Deployment Plan Observability Patterns¶
This pattern refers to monitoring oneself. In other words, data is sent to one's own workspace. This means that if the environment goes down, one will not be able to observe their own data and further troubleshoot the issue. The advantage of this approach is ease of deployment. The disadvantage is that data is continuously generated, leading to data self-iteration and an endless loop. Additionally, if the cluster crashes, one cannot observe the issue.

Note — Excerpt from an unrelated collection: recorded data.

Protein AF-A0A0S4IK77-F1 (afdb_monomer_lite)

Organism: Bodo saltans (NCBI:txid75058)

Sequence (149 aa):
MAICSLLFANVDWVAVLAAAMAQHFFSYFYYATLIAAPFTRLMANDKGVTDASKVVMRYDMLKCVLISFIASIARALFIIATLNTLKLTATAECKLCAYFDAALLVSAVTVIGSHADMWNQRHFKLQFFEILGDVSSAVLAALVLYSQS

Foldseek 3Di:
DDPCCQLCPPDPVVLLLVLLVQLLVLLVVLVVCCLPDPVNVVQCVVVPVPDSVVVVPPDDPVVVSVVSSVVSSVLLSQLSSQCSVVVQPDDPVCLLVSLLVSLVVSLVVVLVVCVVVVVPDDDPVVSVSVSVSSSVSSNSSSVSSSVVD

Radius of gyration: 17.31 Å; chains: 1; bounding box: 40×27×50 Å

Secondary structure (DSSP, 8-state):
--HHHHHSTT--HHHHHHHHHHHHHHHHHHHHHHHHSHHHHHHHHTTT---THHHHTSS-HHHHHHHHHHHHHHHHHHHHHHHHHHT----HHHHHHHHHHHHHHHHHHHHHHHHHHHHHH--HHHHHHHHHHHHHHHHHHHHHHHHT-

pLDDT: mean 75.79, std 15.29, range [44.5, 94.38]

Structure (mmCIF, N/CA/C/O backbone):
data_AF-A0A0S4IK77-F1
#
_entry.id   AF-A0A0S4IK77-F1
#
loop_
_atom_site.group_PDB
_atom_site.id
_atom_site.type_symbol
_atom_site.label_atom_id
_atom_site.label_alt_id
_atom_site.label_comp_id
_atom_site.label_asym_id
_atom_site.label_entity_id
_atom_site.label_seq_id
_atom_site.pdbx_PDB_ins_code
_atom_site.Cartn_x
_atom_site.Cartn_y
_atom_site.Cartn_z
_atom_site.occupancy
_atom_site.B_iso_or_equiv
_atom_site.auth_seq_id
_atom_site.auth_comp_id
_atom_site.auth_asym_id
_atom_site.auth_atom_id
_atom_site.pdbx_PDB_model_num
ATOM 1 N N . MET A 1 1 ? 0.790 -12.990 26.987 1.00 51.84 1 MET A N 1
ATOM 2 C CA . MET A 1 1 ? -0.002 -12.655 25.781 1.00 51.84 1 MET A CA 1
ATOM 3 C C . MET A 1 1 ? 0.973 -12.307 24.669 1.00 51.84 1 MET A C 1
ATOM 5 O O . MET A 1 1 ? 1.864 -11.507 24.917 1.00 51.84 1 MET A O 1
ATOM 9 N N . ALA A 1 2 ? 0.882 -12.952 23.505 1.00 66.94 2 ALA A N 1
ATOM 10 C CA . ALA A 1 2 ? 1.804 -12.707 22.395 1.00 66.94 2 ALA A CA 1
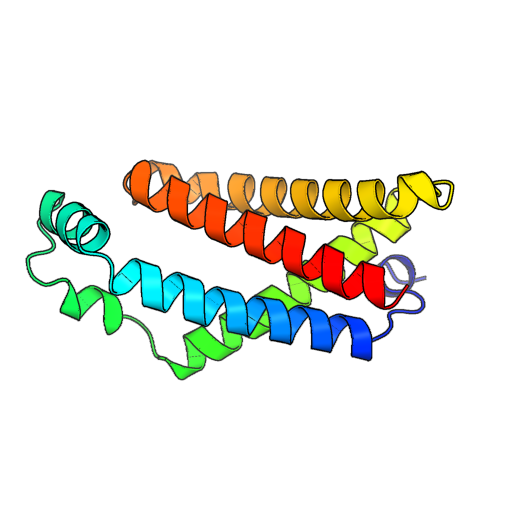ATOM 11 C C . ALA A 1 2 ? 1.499 -11.354 21.727 1.00 66.94 2 ALA A C 1
ATOM 13 O O . ALA A 1 2 ? 0.335 -10.968 21.618 1.00 66.94 2 ALA A O 1
ATOM 14 N N . ILE A 1 3 ? 2.521 -10.650 21.237 1.00 65.69 3 ILE A N 1
ATOM 15 C CA . ILE A 1 3 ? 2.358 -9.368 20.526 1.00 65.69 3 ILE A CA 1
ATOM 16 C C . ILE A 1 3 ? 1.379 -9.519 19.347 1.00 65.69 3 ILE A C 1
ATOM 18 O O . ILE A 1 3 ? 0.513 -8.673 19.158 1.00 65.69 3 ILE A O 1
ATOM 22 N N . CYS A 1 4 ? 1.410 -10.649 18.632 1.00 65.38 4 CYS A N 1
ATOM 23 C CA . CYS A 1 4 ? 0.469 -10.937 17.544 1.00 65.38 4 CYS A CA 1
ATOM 24 C C . CYS A 1 4 ? -0.993 -10.976 18.005 1.00 65.38 4 CYS A C 1
ATOM 26 O O . CYS A 1 4 ? -1.854 -10.419 17.337 1.00 65.38 4 CYS A O 1
ATOM 28 N N . SER A 1 5 ? -1.279 -11.579 19.163 1.00 64.69 5 SER A N 1
ATOM 29 C CA . SER A 1 5 ? -2.637 -11.581 19.726 1.00 64.69 5 SER A CA 1
ATOM 30 C C . SER A 1 5 ? -3.093 -10.200 20.199 1.00 64.69 5 SER A C 1
ATOM 32 O O . SER A 1 5 ? -4.284 -10.006 20.375 1.00 64.69 5 SER A O 1
ATOM 34 N N . LEU A 1 6 ? -2.175 -9.250 20.399 1.00 62.69 6 LEU A N 1
ATOM 35 C CA . LEU A 1 6 ? -2.491 -7.874 20.787 1.00 62.69 6 LEU A CA 1
ATOM 36 C C . LEU A 1 6 ? -2.680 -6.961 19.563 1.00 62.69 6 LEU A C 1
ATOM 38 O O . LEU A 1 6 ? -3.542 -6.091 19.578 1.00 62.69 6 LEU A O 1
ATOM 42 N N . LEU A 1 7 ? -1.906 -7.185 18.496 1.00 67.44 7 LEU A N 1
ATOM 43 C CA . LEU A 1 7 ? -1.986 -6.419 17.246 1.00 67.44 7 LEU A CA 1
ATOM 44 C C . LEU A 1 7 ? -3.121 -6.893 16.326 1.00 67.44 7 LEU A C 1
ATOM 46 O O . LEU A 1 7 ? -3.745 -6.079 15.648 1.00 67.44 7 LEU A O 1
ATOM 50 N N . PHE A 1 8 ? -3.402 -8.198 16.331 1.00 70.00 8 PHE A N 1
ATOM 51 C CA . PHE A 1 8 ? -4.329 -8.862 15.410 1.00 70.00 8 PHE A CA 1
ATOM 52 C C . PHE A 1 8 ? -5.496 -9.555 16.133 1.00 70.00 8 PHE A C 1
ATOM 54 O O . PHE A 1 8 ? -6.067 -10.520 15.622 1.00 70.00 8 PHE A O 1
ATOM 61 N N . ALA A 1 9 ? -5.853 -9.090 17.335 1.00 64.31 9 ALA A N 1
ATOM 62 C CA . ALA A 1 9 ? -7.065 -9.553 18.008 1.00 64.31 9 ALA A CA 1
ATOM 63 C C . ALA A 1 9 ? -8.291 -9.278 17.125 1.00 64.31 9 ALA A C 1
ATOM 65 O O . ALA A 1 9 ? -8.480 -8.150 16.678 1.00 64.31 9 ALA A O 1
ATOM 66 N N . ASN A 1 10 ? -9.134 -10.294 16.911 1.00 69.44 10 ASN A N 1
ATOM 67 C CA . ASN A 1 10 ? -10.397 -10.185 16.169 1.00 69.44 10 ASN A CA 1
ATOM 68 C C . ASN A 1 10 ? -10.254 -9.649 14.731 1.00 69.44 10 ASN A C 1
ATOM 70 O O . ASN A 1 10 ? -11.125 -8.927 14.253 1.00 69.44 10 ASN A O 1
ATOM 74 N N . VAL A 1 11 ? -9.164 -9.992 14.034 1.00 81.25 11 VAL A N 1
ATOM 75 C CA . VAL A 1 11 ? -9.023 -9.661 12.609 1.00 81.25 11 VAL A CA 1
ATOM 76 C C . VAL A 1 11 ? -10.093 -10.385 11.799 1.00 81.25 11 VAL A C 1
ATOM 78 O O . VAL A 1 11 ? -10.144 -11.617 11.782 1.00 81.25 11 VAL A O 1
ATOM 81 N N . ASP A 1 12 ? -10.903 -9.612 11.080 1.00 88.25 12 ASP A N 1
ATOM 82 C CA . ASP A 1 12 ? -11.738 -10.145 10.014 1.00 88.25 12 ASP A CA 1
ATOM 83 C C . ASP A 1 12 ? -10.870 -10.455 8.787 1.00 88.25 12 ASP A C 1
ATOM 85 O O . ASP A 1 12 ? -10.472 -9.578 8.012 1.00 88.25 12 ASP A O 1
ATOM 89 N N . TRP A 1 13 ? -10.560 -11.738 8.617 1.00 88.44 13 TRP A N 1
ATOM 90 C CA . TRP A 1 13 ? -9.767 -12.227 7.494 1.00 88.44 13 TRP A CA 1
ATOM 91 C C . TRP A 1 13 ? -10.446 -12.010 6.143 1.00 88.44 13 TRP A C 1
ATOM 93 O O . TRP A 1 13 ? -9.742 -11.881 5.140 1.00 88.44 13 TRP A O 1
ATOM 103 N N . VAL A 1 14 ? -11.779 -11.928 6.095 1.00 91.56 14 VAL A N 1
ATOM 104 C CA . VAL A 1 14 ? -12.503 -11.638 4.852 1.00 91.56 14 VAL A CA 1
ATOM 105 C C . VAL A 1 14 ? -12.221 -10.201 4.423 1.00 91.56 14 VAL A C 1
ATOM 107 O O . VAL A 1 14 ? -11.828 -9.980 3.277 1.00 91.56 14 VAL A O 1
ATOM 110 N N . ALA A 1 15 ? -12.313 -9.242 5.348 1.00 90.50 15 ALA A N 1
ATOM 111 C CA . ALA A 1 15 ? -11.970 -7.845 5.087 1.00 90.50 15 ALA A CA 1
ATOM 112 C C . ALA A 1 15 ? -10.498 -7.672 4.667 1.00 90.50 15 ALA A C 1
ATOM 114 O O . ALA A 1 15 ? -10.207 -6.941 3.717 1.00 90.50 15 ALA A O 1
ATOM 115 N N . VAL A 1 16 ? -9.567 -8.388 5.313 1.00 93.00 16 VAL A N 1
ATOM 116 C CA . VAL A 1 16 ? -8.137 -8.367 4.945 1.00 93.00 16 VAL A CA 1
ATOM 117 C C . VAL A 1 16 ? -7.910 -8.906 3.534 1.00 93.00 16 VAL A C 1
ATOM 119 O O . VAL A 1 16 ? -7.196 -8.280 2.749 1.00 93.00 16 VAL A O 1
ATOM 122 N N . LEU A 1 17 ? -8.515 -10.045 3.186 1.00 93.81 17 LEU A N 1
ATOM 123 C CA . LEU A 1 17 ? -8.374 -10.633 1.853 1.00 93.81 17 LEU A CA 1
ATOM 124 C C . LEU A 1 17 ? -9.024 -9.757 0.778 1.00 93.81 17 LEU A C 1
ATOM 126 O O . LEU A 1 17 ? -8.418 -9.551 -0.274 1.00 93.81 17 LEU A O 1
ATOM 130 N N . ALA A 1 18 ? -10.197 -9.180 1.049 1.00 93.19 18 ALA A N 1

Account Information Preparation¶
Name | Type | Description | Creation Syntax (Note: Modify the password) | Importance |
---|---|---|---|---|
Private FUNC Database Account | DB & USER | FUNC service connection account | CREATE DATABASE private_func; create user 'private_func'@'%' identified by 'V4KySbFhzDkxxxx'; GRANT ALL PRIVILEGES ON private_func.* TO private_func; FLUSH PRIVILEGES; |
Optional |
MySQL Self-Observability Account | USER | Self-observability account for collecting MySQL metrics | CREATE USER 'datakit'@'%' IDENTIFIED WITH caching_sha2_password by 'SFGS&DFxxxx32!'; GRANT PROCESS ON . TO 'datakit'@'%'; GRANT SELECT ON . TO 'datakit'@'%'; show databases like 'performance_schema'; GRANT SELECT ON performance_schema.* TO 'datakit'@'%'; GRANT SELECT ON mysql.user TO 'datakit'@'%'; GRANT replication client on . to 'datakit'@'%'; |
Important |
Business Data Collection Account | USER | Used for collecting business data using FUNC | CREATE USER 'read'@'%' IDENTIFIED BY 'u19e0LmkL8Fxxxx'; GRANT SELECT ON df_core.* TO 'read'@'%'; FLUSH PRIVILEGES; |
Optional |
PostgreSQL Self-Observability Account | USER | Used for GuanceDB 3.0 monitoring | CREATE USER datakit WITH PASSWORD 'Z7ZdQ326EeexxxxP'; GRANT pg_monitor TO datakit; GRANT CONNECT ON DATABASE scopedb_meta TO datakit; GRANT SELECT ON pg_stat_database TO datakit; |
Optional |
Configure Data Collection¶
Deploy DataKit¶
Note
Note: The default middleware configuration for DataKit is already set up. Minor modifications are required for use.
2) Modify the DaemonSet
template file in datakit.yaml
- name: ENV_DATAWAY
value: https://openway.guance.com?token=tkn_a624xxxxxxxxxxxxxxxxxxxxxxxx74 ## Fill in the actual dataway address here
- name: ENV_GLOBAL_TAGS
value: host=__datakit_hostname,host_ip=__datakit_ip,guance_site=guance,cluster_name_k8s=guance # Modify panel variables according to actual conditions
- name: ENV_GLOBAL_ELECTION_TAGS
value: guance_site=guance,cluster_name_k8s=guance # Modify panel variables according to actual conditions
image: pubrepo.guance.com/datakit/datakit:1.65.2 ## Modify to the latest image version
3) Modify the related configuration for ConfigMap
in datakit.yaml
apiVersion: v1
kind: ConfigMap
metadata:
name: datakit-conf
namespace: datakit
data:
mysql.conf: |-
[[inputs.mysql]]
host = "xxxxxxxxxxxxxxx" ## Modify the corresponding MySQL connection address
user = "ste3" ## Modify the MySQL username
pass = "Test1234" ## Modify the MySQL password
......
redis.conf: |-
[[inputs.redis]]
host = "r-xxxxxxxxx.redis.rds.ops.ste3.com" ## Modify the Redis connection address
port = 6379
# unix_socket_path = "/var/run/redis/redis.sock"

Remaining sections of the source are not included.